Using the entries below, transcribe exactly the line containing "ATOM 178 C CA" and each line that follows it to the end.

Top of Dataset extract

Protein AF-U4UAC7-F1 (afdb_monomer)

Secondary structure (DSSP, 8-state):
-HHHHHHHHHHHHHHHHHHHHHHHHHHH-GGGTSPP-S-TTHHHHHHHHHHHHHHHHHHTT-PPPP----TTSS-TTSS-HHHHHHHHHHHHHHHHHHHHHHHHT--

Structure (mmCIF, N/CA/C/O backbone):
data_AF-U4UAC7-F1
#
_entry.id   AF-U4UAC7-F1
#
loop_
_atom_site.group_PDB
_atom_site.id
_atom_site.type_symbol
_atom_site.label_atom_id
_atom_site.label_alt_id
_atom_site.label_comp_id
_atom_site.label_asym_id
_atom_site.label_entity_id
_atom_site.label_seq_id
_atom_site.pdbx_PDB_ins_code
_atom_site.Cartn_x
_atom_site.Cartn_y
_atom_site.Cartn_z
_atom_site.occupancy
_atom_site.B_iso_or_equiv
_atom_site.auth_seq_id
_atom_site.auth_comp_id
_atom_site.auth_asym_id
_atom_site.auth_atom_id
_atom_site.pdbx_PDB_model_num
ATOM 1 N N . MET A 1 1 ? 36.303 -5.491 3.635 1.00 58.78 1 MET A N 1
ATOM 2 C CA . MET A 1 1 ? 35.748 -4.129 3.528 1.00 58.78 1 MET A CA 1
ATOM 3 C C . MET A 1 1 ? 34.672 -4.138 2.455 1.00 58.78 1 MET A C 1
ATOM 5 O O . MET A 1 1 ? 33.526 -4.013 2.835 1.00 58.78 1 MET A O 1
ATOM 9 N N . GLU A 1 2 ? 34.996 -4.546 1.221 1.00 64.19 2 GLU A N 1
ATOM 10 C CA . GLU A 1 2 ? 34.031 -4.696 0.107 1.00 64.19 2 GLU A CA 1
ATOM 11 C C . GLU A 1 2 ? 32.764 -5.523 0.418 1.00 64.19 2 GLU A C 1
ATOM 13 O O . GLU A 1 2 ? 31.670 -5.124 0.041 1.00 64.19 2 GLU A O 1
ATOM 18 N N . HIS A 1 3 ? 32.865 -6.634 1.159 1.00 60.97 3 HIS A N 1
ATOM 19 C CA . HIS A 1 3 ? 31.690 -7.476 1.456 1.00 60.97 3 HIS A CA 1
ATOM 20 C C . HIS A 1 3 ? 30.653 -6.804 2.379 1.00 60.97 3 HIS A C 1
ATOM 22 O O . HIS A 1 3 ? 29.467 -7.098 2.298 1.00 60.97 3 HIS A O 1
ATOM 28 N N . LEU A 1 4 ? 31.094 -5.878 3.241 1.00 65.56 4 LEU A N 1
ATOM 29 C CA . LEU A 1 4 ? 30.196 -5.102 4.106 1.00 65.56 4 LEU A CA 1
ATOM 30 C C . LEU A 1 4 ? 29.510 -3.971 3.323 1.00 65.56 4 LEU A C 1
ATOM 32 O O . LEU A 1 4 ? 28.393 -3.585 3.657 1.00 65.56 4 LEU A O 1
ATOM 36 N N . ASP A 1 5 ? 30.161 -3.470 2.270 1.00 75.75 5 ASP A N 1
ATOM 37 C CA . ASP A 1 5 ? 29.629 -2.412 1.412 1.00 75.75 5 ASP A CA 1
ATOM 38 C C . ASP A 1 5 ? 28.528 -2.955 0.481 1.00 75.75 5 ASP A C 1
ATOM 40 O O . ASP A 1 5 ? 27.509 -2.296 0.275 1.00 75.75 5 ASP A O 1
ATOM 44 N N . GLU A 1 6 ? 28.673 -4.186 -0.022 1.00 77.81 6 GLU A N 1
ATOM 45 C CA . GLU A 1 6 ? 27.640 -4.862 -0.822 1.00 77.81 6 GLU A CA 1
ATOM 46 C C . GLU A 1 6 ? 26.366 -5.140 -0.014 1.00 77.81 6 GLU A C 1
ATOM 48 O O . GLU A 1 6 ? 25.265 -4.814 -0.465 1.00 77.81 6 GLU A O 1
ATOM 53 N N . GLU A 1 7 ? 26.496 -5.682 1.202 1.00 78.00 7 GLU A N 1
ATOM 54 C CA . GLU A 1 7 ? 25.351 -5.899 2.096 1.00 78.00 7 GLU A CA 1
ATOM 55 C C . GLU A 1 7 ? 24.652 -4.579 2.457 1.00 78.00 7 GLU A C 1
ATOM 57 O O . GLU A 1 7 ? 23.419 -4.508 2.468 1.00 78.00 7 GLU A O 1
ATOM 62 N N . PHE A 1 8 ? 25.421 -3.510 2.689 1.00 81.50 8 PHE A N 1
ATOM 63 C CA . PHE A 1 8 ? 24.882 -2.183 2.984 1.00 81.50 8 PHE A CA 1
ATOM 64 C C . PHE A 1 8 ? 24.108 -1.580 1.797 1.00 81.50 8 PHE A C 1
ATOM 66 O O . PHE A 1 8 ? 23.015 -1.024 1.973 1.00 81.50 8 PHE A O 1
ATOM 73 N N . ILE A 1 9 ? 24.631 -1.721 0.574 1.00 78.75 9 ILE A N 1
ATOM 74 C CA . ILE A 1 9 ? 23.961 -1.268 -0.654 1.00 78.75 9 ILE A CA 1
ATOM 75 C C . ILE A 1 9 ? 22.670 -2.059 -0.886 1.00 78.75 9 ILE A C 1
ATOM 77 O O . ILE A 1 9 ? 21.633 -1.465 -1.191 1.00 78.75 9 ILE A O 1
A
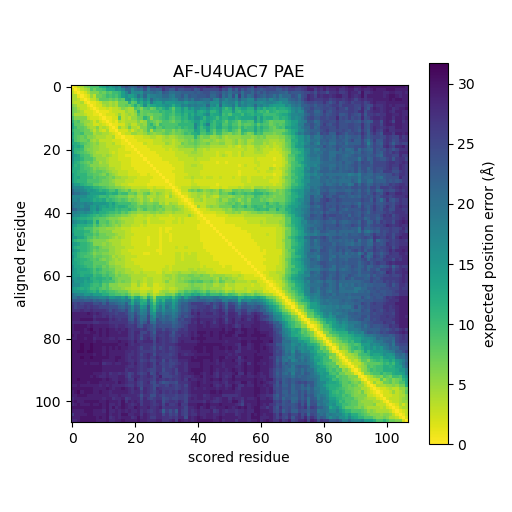TOM 81 N N . LEU A 1 10 ? 22.703 -3.381 -0.700 1.00 78.06 10 LEU A N 1
ATOM 82 C CA . LEU A 1 10 ? 21.527 -4.241 -0.845 1.00 78.06 10 LEU A CA 1
ATOM 83 C C . LEU A 1 10 ? 20.433 -3.888 0.167 1.00 78.06 10 LEU 
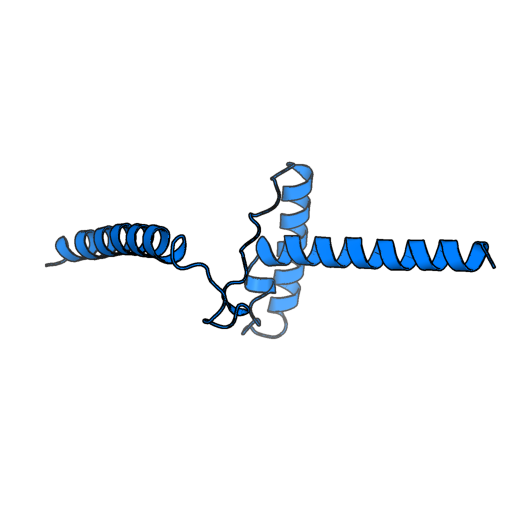A C 1
ATOM 85 O O . LEU A 1 10 ? 19.265 -3.779 -0.210 1.00 78.06 10 LEU A O 1
ATOM 89 N N . ALA A 1 11 ? 20.798 -3.645 1.428 1.00 76.69 11 ALA A N 1
ATOM 90 C CA . ALA A 1 11 ? 19.856 -3.218 2.459 1.00 76.69 11 ALA A CA 1
ATOM 91 C C . ALA A 1 11 ? 19.208 -1.866 2.116 1.00 76.69 11 ALA A C 1
ATOM 93 O O . ALA A 1 11 ? 17.988 -1.717 2.205 1.00 76.69 11 ALA A O 1
ATOM 94 N N . THR A 1 12 ? 20.005 -0.903 1.645 1.00 77.56 12 THR A N 1
ATOM 95 C CA . THR A 1 12 ? 19.511 0.414 1.211 1.00 77.56 12 THR A CA 1
ATOM 96 C C . THR A 1 12 ? 18.555 0.289 0.020 1.00 77.56 12 THR A C 1
ATOM 98 O O . THR A 1 12 ? 17.476 0.883 0.012 1.00 77.56 12 THR A O 1
ATOM 101 N N . ALA A 1 13 ? 18.902 -0.527 -0.978 1.00 72.75 13 ALA A N 1
ATOM 102 C CA . ALA A 1 13 ? 18.049 -0.767 -2.140 1.00 72.75 13 ALA A CA 1
ATOM 103 C C . ALA A 1 13 ? 16.716 -1.435 -1.759 1.00 72.75 13 ALA A C 1
ATOM 105 O O . ALA A 1 13 ? 15.667 -1.073 -2.300 1.00 72.75 13 ALA A O 1
ATOM 106 N N . ALA A 1 14 ? 16.741 -2.374 -0.808 1.00 72.25 14 ALA A N 1
ATOM 107 C CA . ALA A 1 14 ? 15.541 -3.039 -0.314 1.00 72.25 14 ALA A CA 1
ATOM 108 C C . ALA A 1 14 ? 14.575 -2.054 0.365 1.00 72.25 14 ALA A C 1
ATOM 110 O O . ALA A 1 14 ? 13.378 -2.086 0.076 1.00 72.25 14 ALA A O 1
ATOM 111 N N . VAL A 1 15 ? 15.078 -1.132 1.195 1.00 77.88 15 VAL A N 1
ATOM 112 C CA . VAL A 1 15 ? 14.258 -0.078 1.822 1.00 77.88 15 VAL A CA 1
ATOM 113 C C . VAL A 1 15 ? 13.614 0.815 0.764 1.00 77.88 15 VAL A C 1
ATOM 115 O O . VAL A 1 15 ? 12.398 0.993 0.779 1.00 77.88 15 VAL A O 1
ATOM 118 N N . ASN A 1 16 ? 14.389 1.281 -0.218 1.00 79.75 16 ASN A N 1
ATOM 119 C CA . ASN A 1 16 ? 13.879 2.143 -1.289 1.00 79.75 16 ASN A CA 1
ATOM 120 C C . ASN A 1 16 ? 12.750 1.474 -2.096 1.00 79.75 16 ASN A C 1
ATOM 122 O O . ASN A 1 16 ? 11.766 2.114 -2.472 1.00 79.75 16 ASN A O 1
ATOM 126 N N . CYS A 1 17 ? 12.876 0.171 -2.361 1.00 82.38 17 CYS A N 1
ATOM 127 C CA . CYS A 1 17 ? 11.849 -0.610 -3.050 1.00 82.38 17 CYS A CA 1
ATOM 128 C C . CYS A 1 17 ? 10.555 -0.698 -2.226 1.00 82.38 17 CYS A C 1
ATOM 130 O O . CYS A 1 17 ? 9.451 -0.494 -2.743 1.00 82.38 17 CYS A O 1
ATOM 132 N N . VAL A 1 18 ? 10.696 -0.963 -0.929 1.00 84.06 18 VAL A N 1
ATOM 133 C CA . VAL A 1 18 ? 9.581 -1.080 0.011 1.00 84.06 18 VAL A CA 1
ATOM 134 C C . VAL A 1 18 ? 8.863 0.262 0.177 1.00 84.06 18 VAL A C 1
ATOM 136 O O . VAL A 1 18 ? 7.640 0.319 0.048 1.00 84.06 18 VAL A O 1
ATOM 139 N N . GLU A 1 19 ? 9.596 1.356 0.380 1.00 83.94 19 GLU A N 1
ATOM 140 C CA . GLU A 1 19 ? 9.033 2.706 0.488 1.00 83.94 19 GLU A CA 1
ATOM 141 C C . GLU A 1 19 ? 8.255 3.103 -0.768 1.00 83.94 19 GLU A C 1
ATOM 143 O O . GLU A 1 19 ? 7.118 3.579 -0.675 1.00 83.94 19 GLU A O 1
ATOM 148 N N . ARG A 1 20 ? 8.818 2.832 -1.952 1.00 83.88 20 ARG A N 1
ATOM 149 C CA . ARG A 1 20 ? 8.141 3.076 -3.230 1.00 83.88 20 ARG A CA 1
ATOM 150 C C . ARG A 1 20 ? 6.849 2.270 -3.346 1.00 83.88 20 ARG A C 1
ATOM 152 O O . ARG A 1 20 ? 5.823 2.825 -3.740 1.00 83.88 20 ARG A O 1
ATOM 159 N N . SER A 1 21 ? 6.887 0.994 -2.969 1.00 85.31 21 SER A N 1
ATOM 160 C CA . SER A 1 21 ? 5.726 0.098 -3.011 1.00 85.31 21 SER A CA 1
ATOM 161 C C . SER A 1 21 ? 4.609 0.590 -2.086 1.00 85.31 21 SER A C 1
ATOM 163 O O . SER A 1 21 ? 3.455 0.699 -2.504 1.00 85.31 21 SER A O 1
ATOM 165 N N . TYR A 1 22 ? 4.948 1.008 -0.862 1.00 87.44 22 TYR A N 1
ATOM 166 C CA . TYR A 1 22 ? 3.989 1.632 0.054 1.00 87.44 22 TYR A CA 1
ATOM 167 C C . TYR A 1 22 ? 3.442 2.962 -0.475 1.00 87.44 22 TYR A C 1
ATOM 169 O O . TYR A 1 22 ? 2.269 3.272 -0.258 1.00 87.44 22 TYR A O 1
ATOM 177 N N . GLY A 1 23 ? 4.261 3.749 -1.175 1.00 88.88 23 GLY A N 1
ATOM 178 C CA . GLY A 1 23 ? 3.827 4.978 -1.838 1.00 88.88 23 GLY A CA 1
ATOM 179 C C . GLY A 1 23 ? 2.805 4.726 -2.949 1.00 88.88 23 GLY A C 1
ATOM 180 O O . GLY A 1 23 ? 1.813 5.445 -3.050 1.00 88.88 23 GLY A O 1
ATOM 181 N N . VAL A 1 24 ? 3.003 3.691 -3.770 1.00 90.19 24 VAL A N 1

Bottom of Dataset extract

Response for this exercise >>
ATOM 178 C CA . GLY A 1 23 ? 3.827 4.978 -1.838 1.00 88.88 23 GLY A CA 1
ATOM 179 C C . GLY A 1 23 ? 2.805 4.726 -2.949 1.00 88.88 23 GLY A C 1
ATOM 180 O O . GLY A 1 23 ? 1.813 5.445 -3.050 1.00 88.88 23 GLY A O 1
ATOM 181 N N . VAL A 1 24 ? 3.003 3.691 -3.770 1.00 90.19 24 VAL A N 1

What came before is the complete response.